● AVAILABLE DATA
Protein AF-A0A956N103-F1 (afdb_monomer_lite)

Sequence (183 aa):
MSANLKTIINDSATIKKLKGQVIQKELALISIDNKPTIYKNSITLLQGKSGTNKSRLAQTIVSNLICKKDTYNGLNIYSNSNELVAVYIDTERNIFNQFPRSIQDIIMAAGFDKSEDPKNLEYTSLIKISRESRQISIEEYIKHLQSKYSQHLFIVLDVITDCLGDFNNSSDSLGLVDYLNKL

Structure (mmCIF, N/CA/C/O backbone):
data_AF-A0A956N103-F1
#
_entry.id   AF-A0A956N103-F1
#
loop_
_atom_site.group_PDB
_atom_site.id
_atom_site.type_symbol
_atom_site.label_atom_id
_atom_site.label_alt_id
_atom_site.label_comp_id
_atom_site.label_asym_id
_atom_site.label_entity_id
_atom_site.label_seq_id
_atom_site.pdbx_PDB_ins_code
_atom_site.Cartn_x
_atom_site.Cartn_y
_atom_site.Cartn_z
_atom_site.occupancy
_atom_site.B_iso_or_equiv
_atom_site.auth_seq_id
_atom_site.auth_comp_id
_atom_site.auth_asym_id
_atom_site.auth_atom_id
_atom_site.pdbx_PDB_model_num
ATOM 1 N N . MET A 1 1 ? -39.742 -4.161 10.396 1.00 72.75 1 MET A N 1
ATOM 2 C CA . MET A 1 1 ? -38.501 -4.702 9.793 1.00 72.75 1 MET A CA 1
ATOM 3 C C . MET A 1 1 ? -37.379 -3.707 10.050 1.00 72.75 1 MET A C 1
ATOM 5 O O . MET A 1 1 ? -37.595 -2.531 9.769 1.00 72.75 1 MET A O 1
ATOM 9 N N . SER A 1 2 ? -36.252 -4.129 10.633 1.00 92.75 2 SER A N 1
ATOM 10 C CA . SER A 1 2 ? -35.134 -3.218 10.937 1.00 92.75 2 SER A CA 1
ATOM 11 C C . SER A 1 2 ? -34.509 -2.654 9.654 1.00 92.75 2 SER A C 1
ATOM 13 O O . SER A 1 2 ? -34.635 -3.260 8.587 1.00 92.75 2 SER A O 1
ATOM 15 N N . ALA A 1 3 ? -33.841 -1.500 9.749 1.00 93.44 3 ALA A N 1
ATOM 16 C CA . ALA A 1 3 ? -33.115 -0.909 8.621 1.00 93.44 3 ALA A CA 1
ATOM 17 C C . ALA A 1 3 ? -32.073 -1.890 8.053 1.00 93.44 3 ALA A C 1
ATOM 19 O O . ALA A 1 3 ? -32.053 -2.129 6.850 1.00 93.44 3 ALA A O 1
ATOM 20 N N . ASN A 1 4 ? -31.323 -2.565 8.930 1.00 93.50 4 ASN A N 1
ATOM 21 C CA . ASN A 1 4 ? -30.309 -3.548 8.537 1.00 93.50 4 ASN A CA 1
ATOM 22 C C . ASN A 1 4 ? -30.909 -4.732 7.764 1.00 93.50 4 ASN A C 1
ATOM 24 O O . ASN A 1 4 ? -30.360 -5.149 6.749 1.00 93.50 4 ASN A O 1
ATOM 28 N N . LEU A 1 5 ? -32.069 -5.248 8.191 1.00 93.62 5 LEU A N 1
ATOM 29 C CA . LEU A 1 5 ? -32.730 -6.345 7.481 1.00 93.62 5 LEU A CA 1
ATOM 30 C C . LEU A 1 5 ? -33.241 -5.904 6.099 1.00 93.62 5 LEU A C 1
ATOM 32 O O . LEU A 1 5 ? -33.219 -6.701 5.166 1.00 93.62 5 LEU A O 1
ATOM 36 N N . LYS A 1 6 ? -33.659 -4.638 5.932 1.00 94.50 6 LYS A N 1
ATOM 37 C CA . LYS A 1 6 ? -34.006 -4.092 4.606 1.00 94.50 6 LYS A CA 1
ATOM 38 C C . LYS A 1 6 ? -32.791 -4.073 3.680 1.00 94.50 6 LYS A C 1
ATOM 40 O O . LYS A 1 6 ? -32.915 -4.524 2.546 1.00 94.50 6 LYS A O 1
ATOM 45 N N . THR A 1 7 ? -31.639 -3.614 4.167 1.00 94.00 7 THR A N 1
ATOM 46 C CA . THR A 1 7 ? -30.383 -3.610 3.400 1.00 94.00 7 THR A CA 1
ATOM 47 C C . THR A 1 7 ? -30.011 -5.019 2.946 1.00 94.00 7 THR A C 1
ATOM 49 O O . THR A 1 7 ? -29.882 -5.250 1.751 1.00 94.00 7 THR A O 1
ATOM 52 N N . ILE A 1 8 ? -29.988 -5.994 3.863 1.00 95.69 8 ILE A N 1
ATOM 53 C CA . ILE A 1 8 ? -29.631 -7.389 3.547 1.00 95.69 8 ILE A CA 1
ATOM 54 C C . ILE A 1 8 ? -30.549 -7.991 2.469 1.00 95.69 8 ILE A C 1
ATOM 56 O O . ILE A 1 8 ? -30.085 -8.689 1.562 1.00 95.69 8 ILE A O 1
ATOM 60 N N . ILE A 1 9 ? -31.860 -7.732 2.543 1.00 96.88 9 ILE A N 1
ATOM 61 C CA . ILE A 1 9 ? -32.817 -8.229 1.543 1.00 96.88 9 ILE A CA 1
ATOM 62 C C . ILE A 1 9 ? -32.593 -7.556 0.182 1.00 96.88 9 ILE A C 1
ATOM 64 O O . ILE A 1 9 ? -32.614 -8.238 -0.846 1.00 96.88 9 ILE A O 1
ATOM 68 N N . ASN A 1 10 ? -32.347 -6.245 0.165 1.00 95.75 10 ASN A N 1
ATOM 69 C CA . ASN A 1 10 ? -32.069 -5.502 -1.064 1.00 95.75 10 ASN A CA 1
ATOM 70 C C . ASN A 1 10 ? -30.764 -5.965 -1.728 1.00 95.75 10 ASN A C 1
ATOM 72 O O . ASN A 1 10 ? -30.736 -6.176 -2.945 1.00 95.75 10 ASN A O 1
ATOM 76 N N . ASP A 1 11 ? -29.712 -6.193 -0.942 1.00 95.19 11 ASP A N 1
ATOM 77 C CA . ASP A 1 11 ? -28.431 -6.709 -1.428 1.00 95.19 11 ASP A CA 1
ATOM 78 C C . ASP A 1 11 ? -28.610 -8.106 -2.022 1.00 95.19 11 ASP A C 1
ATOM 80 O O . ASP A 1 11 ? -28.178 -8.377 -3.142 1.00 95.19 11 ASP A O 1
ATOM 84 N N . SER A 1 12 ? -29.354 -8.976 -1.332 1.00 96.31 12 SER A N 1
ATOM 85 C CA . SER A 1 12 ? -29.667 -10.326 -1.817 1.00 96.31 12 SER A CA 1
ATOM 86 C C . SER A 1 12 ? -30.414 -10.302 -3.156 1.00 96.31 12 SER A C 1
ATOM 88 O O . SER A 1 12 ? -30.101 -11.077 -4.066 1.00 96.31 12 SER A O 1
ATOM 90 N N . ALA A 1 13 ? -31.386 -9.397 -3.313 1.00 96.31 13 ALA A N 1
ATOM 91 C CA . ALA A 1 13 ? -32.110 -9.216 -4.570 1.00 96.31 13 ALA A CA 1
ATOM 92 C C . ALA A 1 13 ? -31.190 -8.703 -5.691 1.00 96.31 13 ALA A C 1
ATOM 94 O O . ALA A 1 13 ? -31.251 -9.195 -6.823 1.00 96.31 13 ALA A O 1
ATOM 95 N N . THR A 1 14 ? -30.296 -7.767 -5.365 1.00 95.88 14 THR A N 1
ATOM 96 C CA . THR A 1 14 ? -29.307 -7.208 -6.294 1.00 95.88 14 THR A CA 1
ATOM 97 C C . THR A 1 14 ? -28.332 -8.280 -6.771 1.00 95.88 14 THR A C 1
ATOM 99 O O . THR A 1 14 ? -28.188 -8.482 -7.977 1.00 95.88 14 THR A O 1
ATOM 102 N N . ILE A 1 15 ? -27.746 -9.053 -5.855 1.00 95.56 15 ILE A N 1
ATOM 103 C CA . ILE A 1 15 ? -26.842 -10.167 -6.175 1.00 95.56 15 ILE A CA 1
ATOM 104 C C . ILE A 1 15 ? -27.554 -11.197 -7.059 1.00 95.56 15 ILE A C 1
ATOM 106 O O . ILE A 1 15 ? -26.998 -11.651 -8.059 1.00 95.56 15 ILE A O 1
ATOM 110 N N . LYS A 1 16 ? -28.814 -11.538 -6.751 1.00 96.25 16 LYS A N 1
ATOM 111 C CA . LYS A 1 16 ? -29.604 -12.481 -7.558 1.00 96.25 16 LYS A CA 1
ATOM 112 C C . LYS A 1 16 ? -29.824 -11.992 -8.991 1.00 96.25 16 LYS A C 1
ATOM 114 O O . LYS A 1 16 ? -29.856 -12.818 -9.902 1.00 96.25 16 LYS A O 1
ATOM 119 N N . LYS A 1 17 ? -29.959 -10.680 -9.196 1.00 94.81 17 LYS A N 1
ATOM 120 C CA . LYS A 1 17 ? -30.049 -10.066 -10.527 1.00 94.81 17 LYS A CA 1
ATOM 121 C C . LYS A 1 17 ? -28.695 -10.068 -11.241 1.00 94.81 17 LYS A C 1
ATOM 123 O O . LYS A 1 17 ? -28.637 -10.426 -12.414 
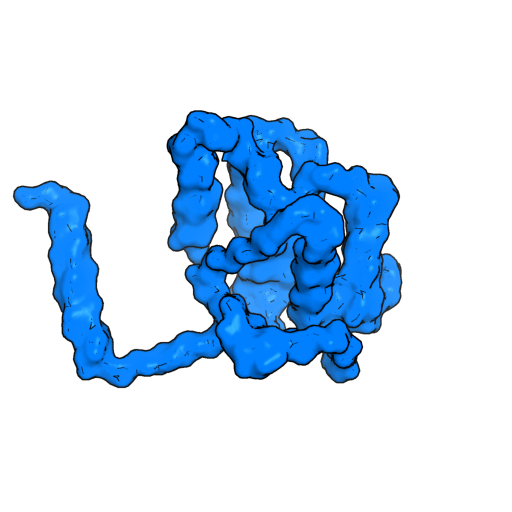1.00 94.81 17 LYS A O 1
ATOM 128 N N . LEU A 1 18 ? -27.621 -9.678 -10.552 1.00 92.75 18 LEU A N 1
ATOM 129 C CA . LEU A 1 18 ? -26.280 -9.555 -11.134 1.00 92.75 18 LEU A CA 1
ATOM 130 C C . LEU A 1 18 ? -25.683 -10.912 -11.516 1.00 92.75 18 LEU A C 1
ATOM 132 O O . LEU A 1 18 ? -25.132 -11.044 -12.603 1.00 92.75 18 LEU A O 1
ATOM 136 N N . LYS A 1 19 ? -25.874 -11.952 -10.691 1.00 94.19 19 LYS A N 1
ATOM 137 C CA . LYS A 1 19 ? -25.369 -13.308 -10.981 1.00 94.19 19 LYS A CA 1
ATOM 138 C C . LYS A 1 19 ? -25.942 -13.924 -12.263 1.00 94.19 19 LYS A C 1
ATOM 140 O O . LYS A 1 19 ? -25.420 -14.925 -12.735 1.00 94.19 19 LYS A O 1
ATOM 145 N N . GLY A 1 20 ? -27.063 -13.399 -12.764 1.00 91.81 20 GLY A N 1
ATOM 146 C CA . GLY A 1 20 ? -27.696 -13.848 -14.007 1.00 91.81 20 GLY A CA 1
ATOM 147 C C . GLY A 1 20 ? -27.134 -13.185 -15.267 1.00 91.81 20 GLY A C 1
ATOM 148 O O . GLY A 1 20 ? -27.599 -13.494 -16.358 1.00 91.81 20 GLY A O 1
ATOM 149 N N . GLN A 1 21 ? -26.184 -12.260 -15.126 1.00 93.62 21 GLN A N 1
ATOM 150 C CA . GLN A 1 21 ? -25.574 -11.512 -16.224 1.00 93.62 21 GLN A CA 1
ATOM 151 C C . GLN A 1 21 ? -24.149 -12.008 -16.492 1.00 93.62 21 GLN A C 1
ATOM 153 O O . GLN A 1 21 ? -23.562 -12.724 -15.681 1.00 93.62 21 GLN A O 1
ATOM 158 N N . VAL A 1 22 ? -23.572 -11.606 -17.627 1.00 90.69 22 VAL A N 1
ATOM 159 C CA . VAL A 1 22 ? -22.143 -11.818 -17.888 1.00 90.69 22 VAL A CA 1
ATOM 160 C C . VAL A 1 22 ? -21.346 -10.918 -16.946 1.00 90.69 22 VAL A C 1
ATOM 162 O O . VAL A 1 22 ? -21.388 -9.696 -17.065 1.00 90.69 22 VAL A O 1
ATOM 165 N N . ILE A 1 23 ? -20.622 -11.526 -16.009 1.00 86.56 23 ILE A N 1
ATOM 166 C CA . ILE A 1 23 ? -19.746 -10.817 -15.075 1.00 86.56 23 ILE A CA 1
ATOM 167 C C . ILE A 1 23 ? -18.349 -10.764 -15.689 1.00 86.56 23 ILE A C 1
ATOM 169 O O . ILE A 1 23 ? -17.726 -11.802 -15.920 1.00 86.56 23 ILE A O 1
ATOM 173 N N . GLN A 1 24 ? -17.853 -9.556 -15.961 1.00 81.44 24 GLN A N 1
ATOM 174 C CA . GLN A 1 24 ? -16.463 -9.374 -16.368 1.00 81.44 24 GLN A CA 1
ATOM 175 C C . GLN A 1 24 ? -15.545 -9.703 -15.191 1.00 81.44 24 GLN A C 1
ATOM 177 O O . GLN A 1 24 ? -15.753 -9.228 -14.076 1.00 81.44 24 GLN A O 1
ATOM 182 N N . LYS A 1 25 ? -14.530 -10.533 -15.440 1.00 79.69 25 LYS A N 1
ATOM 183 C CA . LYS A 1 25 ? -13.531 -10.857 -14.425 1.00 79.69 25 LYS A CA 1
ATOM 184 C C . LYS A 1 25 ? -12.673 -9.625 -14.165 1.00 79.69 25 LYS A C 1
ATOM 186 O O . LYS A 1 25 ? -12.130 -9.045 -15.103 1.00 79.69 25 LYS A O 1
ATOM 191 N N . GLU A 1 26 ? -12.540 -9.257 -12.898 1.00 79.88 26 GLU A N 1
ATOM 192 C CA . GLU A 1 26 ? -11.672 -8.157 -12.502 1.00 79.88 26 GLU A CA 1
ATOM 193 C C . GLU A 1 26 ? -10.215 -8.466 -12.870 1.00 79.88 26 GLU A C 1
ATOM 195 O O . GLU A 1 26 ? -9.716 -9.578 -12.655 1.00 79.88 26 GLU A O 1
ATOM 200 N N . LEU A 1 27 ? -9.540 -7.484 -13.467 1.00 82.88 27 LEU A N 1
ATOM 201 C CA . LEU A 1 27 ? -8.125 -7.589 -13.791 1.00 82.88 27 LEU A CA 1
ATOM 202 C C . LEU A 1 27 ? -7.314 -7.366 -12.515 1.00 82.88 27 LEU A C 1
ATOM 204 O O . LEU A 1 27 ? -7.488 -6.356 -11.834 1.00 82.88 27 LEU A O 1
ATOM 208 N N . ALA A 1 28 ? -6.407 -8.292 -12.205 1.00 86.75 28 ALA A N 1
ATOM 209 C CA . ALA A 1 28 ? -5.487 -8.096 -11.094 1.00 86.75 28 ALA A CA 1
ATOM 210 C C . ALA A 1 28 ? -4.586 -6.886 -11.356 1.00 86.75 28 ALA A C 1
ATOM 212 O O . ALA A 1 28 ? -4.060 -6.717 -12.460 1.00 86.75 28 ALA A O 1
ATOM 213 N N . LEU A 1 29 ? -4.389 -6.084 -10.310 1.00 86.25 29 LEU A N 1
ATOM 214 C CA . LEU A 1 29 ? -3.374 -5.041 -10.275 1.00 86.25 29 LEU A CA 1
ATOM 215 C C . LEU A 1 29 ? -1.989 -5.658 -10.359 1.00 86.25 29 LEU A C 1
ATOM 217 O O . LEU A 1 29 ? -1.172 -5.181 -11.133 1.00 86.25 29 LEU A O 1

● EXERCISE REQUIREMENTS
Please transcribe only the lines in the records above running from the line that has "ATOM 20 N N" through the line that has "ATOM 29 C CA", both included, exactly as they appear.

● SOLUTION FOR THIS TASK
ATOM 20 N N . ASN A 1 4 ? -31.323 -2.565 8.930 1.00 93.50 4 ASN A N 1
ATOM 21 C CA . ASN A 1 4 ? -30.309 -3.548 8.537 1.00 93.50 4 ASN A CA 1
ATOM 22 C C . ASN A 1 4 ? -30.909 -4.732 7.764 1.00 93.50 4 ASN A C 1
ATOM 24 O O . ASN A 1 4 ? -30.360 -5.149 6.749 1.00 93.50 4 ASN A O 1
ATOM 28 N N . LEU A 1 5 ? -32.069 -5.248 8.191 1.00 93.62 5 LEU A N 1
ATOM 29 C CA . LEU A 1 5 ? -32.730 -6.345 7.481 1.00 93.62 5 LEU A CA 1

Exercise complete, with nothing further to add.